The pattern is clear: where passive flows are strongest, fighting them is most expensive. In smaller markets, the concentration signal carries less information and the strategy resembles a generic quality screen. That's not alpha generation, it's noise.

This joins our ETF crowding analysis in a clear conclusion. Both measures of ETF positioning fail as reliable investment signals. If you want exposure to equal-weight benefits, buy an equal-weight index fund. Don't try to reverse-engineer the signal from ETF holdings data.
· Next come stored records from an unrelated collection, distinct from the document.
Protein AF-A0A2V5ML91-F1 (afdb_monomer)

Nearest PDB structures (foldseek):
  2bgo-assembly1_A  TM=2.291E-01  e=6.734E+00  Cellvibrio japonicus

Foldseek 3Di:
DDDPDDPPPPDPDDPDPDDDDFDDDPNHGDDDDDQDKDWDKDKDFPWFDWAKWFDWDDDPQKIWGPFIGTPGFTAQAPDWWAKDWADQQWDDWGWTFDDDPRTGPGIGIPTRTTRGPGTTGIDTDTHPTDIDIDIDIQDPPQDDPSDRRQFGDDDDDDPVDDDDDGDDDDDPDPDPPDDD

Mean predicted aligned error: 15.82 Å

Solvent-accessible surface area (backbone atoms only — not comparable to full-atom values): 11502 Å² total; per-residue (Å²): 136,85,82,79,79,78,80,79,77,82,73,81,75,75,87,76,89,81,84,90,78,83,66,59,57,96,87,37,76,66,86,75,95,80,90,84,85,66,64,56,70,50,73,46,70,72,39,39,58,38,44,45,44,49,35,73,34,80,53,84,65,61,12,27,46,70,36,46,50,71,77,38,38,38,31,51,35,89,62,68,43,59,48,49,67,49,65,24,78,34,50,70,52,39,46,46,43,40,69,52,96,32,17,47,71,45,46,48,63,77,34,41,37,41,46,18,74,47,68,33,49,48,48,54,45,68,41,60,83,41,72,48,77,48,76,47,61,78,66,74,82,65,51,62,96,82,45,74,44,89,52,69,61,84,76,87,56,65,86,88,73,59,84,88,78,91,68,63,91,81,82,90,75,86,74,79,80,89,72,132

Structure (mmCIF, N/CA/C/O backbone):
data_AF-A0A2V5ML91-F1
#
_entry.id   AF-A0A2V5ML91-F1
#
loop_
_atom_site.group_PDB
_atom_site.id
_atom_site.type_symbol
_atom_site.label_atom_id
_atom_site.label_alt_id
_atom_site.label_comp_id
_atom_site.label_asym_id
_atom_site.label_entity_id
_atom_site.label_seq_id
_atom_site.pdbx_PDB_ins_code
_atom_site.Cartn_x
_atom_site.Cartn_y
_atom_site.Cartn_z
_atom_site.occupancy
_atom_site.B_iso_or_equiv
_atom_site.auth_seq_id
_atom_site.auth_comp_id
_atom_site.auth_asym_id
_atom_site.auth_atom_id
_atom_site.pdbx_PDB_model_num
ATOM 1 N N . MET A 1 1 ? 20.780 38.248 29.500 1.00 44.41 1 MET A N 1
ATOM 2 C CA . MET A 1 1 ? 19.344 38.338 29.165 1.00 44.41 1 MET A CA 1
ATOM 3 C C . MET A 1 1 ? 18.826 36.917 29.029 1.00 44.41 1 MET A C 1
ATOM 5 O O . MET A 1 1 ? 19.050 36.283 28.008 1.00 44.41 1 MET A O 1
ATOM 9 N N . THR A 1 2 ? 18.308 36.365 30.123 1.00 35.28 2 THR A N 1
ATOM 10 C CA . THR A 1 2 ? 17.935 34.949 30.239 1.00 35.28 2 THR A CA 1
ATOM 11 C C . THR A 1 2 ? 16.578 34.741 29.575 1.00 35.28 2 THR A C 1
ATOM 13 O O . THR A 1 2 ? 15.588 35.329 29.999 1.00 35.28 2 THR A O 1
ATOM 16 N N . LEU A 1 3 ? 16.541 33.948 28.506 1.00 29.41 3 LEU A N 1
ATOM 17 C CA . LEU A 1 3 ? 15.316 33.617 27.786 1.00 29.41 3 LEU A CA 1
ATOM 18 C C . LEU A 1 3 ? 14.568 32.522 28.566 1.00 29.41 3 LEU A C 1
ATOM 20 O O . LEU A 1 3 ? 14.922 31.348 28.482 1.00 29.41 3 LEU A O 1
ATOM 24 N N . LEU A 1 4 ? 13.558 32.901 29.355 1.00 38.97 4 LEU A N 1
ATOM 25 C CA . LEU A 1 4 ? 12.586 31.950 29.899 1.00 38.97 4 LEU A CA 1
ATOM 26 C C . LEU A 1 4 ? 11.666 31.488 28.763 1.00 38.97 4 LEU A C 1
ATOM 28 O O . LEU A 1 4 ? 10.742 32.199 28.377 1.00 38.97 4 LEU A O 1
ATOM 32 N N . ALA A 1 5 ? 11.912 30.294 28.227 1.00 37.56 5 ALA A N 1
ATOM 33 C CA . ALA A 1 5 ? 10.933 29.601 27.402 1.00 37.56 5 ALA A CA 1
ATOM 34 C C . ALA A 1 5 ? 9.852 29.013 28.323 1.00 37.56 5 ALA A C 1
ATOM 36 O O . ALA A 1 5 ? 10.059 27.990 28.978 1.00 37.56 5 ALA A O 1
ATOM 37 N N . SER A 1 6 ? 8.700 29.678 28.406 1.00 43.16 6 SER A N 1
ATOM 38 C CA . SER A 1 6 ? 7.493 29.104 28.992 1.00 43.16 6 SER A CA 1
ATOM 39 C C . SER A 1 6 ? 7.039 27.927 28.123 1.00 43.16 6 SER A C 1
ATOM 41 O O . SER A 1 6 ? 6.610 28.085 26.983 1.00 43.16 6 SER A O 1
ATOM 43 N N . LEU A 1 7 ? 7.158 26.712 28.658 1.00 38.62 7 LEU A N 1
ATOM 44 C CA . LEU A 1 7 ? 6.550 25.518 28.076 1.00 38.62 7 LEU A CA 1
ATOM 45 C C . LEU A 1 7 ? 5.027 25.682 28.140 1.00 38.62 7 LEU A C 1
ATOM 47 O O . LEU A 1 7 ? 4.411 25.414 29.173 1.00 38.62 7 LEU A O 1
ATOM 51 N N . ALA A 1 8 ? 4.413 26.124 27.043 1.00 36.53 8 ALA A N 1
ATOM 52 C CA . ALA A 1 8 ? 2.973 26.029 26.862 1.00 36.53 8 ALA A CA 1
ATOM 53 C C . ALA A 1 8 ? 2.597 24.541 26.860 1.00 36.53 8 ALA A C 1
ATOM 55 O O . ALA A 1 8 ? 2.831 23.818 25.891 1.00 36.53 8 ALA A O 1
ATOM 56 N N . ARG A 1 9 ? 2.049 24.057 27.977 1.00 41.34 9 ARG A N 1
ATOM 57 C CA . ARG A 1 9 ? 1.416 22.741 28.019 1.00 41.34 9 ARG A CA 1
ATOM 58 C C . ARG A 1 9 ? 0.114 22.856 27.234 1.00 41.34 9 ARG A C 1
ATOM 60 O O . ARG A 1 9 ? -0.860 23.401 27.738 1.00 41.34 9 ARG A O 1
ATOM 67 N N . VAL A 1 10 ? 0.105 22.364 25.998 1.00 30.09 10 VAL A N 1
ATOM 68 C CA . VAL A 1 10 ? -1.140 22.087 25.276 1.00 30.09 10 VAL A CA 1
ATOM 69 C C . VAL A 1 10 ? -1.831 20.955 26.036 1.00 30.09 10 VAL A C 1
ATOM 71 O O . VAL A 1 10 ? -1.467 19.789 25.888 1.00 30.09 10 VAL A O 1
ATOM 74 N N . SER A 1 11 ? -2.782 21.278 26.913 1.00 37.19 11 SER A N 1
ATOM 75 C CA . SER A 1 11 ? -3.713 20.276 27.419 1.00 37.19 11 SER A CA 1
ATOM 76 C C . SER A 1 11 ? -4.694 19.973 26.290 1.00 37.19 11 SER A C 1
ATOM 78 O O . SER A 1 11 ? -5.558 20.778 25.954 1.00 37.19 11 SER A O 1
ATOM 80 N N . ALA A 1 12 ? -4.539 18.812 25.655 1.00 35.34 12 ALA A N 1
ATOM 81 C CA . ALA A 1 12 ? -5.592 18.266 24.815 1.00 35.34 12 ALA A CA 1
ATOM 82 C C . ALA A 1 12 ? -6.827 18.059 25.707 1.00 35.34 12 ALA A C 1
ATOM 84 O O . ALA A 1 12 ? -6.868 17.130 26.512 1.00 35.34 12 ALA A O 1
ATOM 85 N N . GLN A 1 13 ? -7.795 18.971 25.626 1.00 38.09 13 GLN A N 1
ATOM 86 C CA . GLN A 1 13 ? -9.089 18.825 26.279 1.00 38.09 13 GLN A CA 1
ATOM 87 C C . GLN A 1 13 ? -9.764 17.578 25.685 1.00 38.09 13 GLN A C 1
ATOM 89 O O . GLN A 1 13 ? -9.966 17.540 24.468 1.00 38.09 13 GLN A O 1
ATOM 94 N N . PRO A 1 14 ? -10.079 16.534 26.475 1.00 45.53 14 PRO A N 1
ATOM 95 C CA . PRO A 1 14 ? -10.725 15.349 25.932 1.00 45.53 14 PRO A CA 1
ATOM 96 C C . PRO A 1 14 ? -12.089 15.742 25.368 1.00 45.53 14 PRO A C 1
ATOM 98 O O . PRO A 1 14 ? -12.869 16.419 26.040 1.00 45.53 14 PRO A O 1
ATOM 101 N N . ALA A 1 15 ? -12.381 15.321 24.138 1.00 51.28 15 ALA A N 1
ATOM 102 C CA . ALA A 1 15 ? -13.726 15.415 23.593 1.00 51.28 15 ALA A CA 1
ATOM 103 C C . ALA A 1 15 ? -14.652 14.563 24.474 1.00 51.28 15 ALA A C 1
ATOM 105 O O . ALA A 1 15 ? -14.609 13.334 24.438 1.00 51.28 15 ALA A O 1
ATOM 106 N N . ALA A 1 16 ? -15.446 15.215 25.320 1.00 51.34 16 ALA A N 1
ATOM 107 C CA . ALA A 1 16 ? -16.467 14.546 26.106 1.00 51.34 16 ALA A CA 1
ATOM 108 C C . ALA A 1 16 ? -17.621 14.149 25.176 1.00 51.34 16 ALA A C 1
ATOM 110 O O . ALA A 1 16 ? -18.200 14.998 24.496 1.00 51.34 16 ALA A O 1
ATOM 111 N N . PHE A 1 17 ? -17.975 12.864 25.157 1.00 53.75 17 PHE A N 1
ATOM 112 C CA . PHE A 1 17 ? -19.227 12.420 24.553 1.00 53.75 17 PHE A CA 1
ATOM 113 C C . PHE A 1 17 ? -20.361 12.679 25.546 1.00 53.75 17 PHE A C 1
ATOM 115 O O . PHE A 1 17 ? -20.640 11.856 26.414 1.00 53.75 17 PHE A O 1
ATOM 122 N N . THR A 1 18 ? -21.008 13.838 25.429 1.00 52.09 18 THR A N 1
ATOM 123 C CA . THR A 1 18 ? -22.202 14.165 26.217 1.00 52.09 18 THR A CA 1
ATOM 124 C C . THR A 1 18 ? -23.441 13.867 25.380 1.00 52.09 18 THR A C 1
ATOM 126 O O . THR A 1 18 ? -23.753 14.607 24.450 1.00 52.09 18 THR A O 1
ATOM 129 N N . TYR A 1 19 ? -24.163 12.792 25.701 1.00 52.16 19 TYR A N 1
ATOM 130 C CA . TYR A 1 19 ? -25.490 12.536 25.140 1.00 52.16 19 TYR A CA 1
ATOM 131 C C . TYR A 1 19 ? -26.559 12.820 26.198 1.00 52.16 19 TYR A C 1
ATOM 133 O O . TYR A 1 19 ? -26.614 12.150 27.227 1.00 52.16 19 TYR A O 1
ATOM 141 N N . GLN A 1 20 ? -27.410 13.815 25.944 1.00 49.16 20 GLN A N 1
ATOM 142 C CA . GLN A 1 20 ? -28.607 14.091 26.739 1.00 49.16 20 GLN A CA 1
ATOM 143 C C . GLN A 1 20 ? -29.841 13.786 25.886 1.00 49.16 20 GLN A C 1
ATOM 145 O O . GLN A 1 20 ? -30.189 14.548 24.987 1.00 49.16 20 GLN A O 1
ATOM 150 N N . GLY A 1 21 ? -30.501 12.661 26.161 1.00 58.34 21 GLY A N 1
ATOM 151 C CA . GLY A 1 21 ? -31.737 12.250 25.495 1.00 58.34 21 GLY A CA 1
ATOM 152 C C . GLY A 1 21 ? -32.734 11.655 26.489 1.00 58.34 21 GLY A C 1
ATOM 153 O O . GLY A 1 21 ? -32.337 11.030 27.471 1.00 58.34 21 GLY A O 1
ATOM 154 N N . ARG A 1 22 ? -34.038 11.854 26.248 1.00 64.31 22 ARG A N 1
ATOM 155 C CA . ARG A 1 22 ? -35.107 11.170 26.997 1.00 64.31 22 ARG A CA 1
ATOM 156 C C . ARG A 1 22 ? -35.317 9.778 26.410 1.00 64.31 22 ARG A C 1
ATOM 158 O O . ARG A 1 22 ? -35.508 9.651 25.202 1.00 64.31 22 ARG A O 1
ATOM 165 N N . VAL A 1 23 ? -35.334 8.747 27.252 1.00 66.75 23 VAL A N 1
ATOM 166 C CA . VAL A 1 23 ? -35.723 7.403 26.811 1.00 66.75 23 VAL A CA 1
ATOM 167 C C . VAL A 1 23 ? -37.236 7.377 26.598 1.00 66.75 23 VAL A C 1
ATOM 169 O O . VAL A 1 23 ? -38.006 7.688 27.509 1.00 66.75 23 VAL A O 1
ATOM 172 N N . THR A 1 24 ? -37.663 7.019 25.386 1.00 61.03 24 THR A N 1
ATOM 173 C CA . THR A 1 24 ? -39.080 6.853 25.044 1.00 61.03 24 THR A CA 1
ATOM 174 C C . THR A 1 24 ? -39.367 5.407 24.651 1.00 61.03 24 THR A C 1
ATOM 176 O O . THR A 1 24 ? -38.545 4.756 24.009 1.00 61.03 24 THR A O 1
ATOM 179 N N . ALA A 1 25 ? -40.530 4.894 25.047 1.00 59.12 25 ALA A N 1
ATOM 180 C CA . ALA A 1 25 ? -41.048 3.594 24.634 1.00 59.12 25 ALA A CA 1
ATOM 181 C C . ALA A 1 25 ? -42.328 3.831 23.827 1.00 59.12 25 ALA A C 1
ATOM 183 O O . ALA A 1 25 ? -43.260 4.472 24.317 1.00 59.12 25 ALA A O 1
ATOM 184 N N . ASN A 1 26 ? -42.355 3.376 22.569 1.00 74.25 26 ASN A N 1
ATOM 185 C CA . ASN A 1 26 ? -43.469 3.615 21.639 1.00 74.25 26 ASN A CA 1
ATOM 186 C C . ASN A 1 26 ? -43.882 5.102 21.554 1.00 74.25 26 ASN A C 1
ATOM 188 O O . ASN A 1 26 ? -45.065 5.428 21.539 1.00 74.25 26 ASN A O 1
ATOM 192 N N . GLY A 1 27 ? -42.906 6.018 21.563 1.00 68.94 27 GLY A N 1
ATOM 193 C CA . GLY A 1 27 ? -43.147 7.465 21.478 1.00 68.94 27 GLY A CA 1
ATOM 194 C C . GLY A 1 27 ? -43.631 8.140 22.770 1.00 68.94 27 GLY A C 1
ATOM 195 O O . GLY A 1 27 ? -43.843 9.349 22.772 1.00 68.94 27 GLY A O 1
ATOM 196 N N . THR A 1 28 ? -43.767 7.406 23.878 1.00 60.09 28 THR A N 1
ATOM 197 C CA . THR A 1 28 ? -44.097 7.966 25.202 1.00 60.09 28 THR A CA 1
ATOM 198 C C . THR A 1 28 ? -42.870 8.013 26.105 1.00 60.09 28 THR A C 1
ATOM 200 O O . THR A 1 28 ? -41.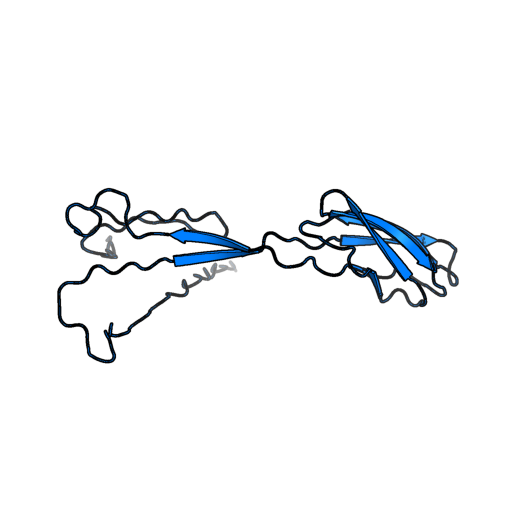997 7.153 26.005 1.00 60.09 28 THR A O 1
ATOM 203 N N . ASN A 1 29 ? -42.780 9.014 26.987 1.00 69.50 29 ASN A N 1
ATOM 204 C CA . ASN A 1 29 ? -41.683 9.094 27.956 1.00 69.50 29 ASN A CA 1
ATOM 205 C C . ASN A 1 29 ? -41.715 7.868 28.870 1.00 69.50 29 ASN A C 1
ATOM 207 O O . ASN A 1 29 ? -42.740 7.583 29.492 1.00 69.50 29 ASN A O 1
ATOM 211 N N . PHE A 1 30 ? -40.589 7.170 28.976 1.00 64.62 30 PHE A N 1
ATOM 212 C CA . PHE A 1 30 ? -40.471 6.069 29.916 1.00 64.62 30 PHE A CA 1
ATOM 213 C C . PHE A 1 30 ? -40.472 6.616 31.352 1.00 64.62 30 PHE A C 1
ATOM 215 O O . PHE A 1 30 ? -39.549 7.324 31.746 1.00 64.62 30 PHE A O 1
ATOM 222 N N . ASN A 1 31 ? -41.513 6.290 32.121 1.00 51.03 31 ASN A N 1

Data: Ceta Research (FMP financial data warehouse). ETF holdings from etf_holder table (current snapshot, not historical). Price data from stock_eod (adjusted closes). Next-day close execution. Local currency benchmarks per exchange. 16 exchanges, 20 annual periods (Norway: 12), July rebalance. SAO and ASX excluded for data quality. Past performance does not guarantee future results. This is educational content, not investment advice.


References

  • Wurgler, J. (2011). "On the Economic Consequences of Index-Linked Investing." NBER Working Paper No. 16376.
  • Plyakha, Y., Uppal, R. & Vilkov, G. (2021). "Equal or Value Weighting? Implications for Asset Pricing Tests." Review of Finance, 25(5), 1477-1530.
  • DeMiguel, V., Garlappi, L. & Uppal, R. (2009). "Optimal Versus Naive Diversification: How Inefficient is the 1/N Portfolio Strategy?" Review of Financial Studies, 22(5), 1915-1953.
  • Cremers, M. & Petajisto, A. (2009). "How Active Is Your Fund Manager? A New Measure That Predicts Performance." Review of Financial Studies, 22(9), 3329-3365.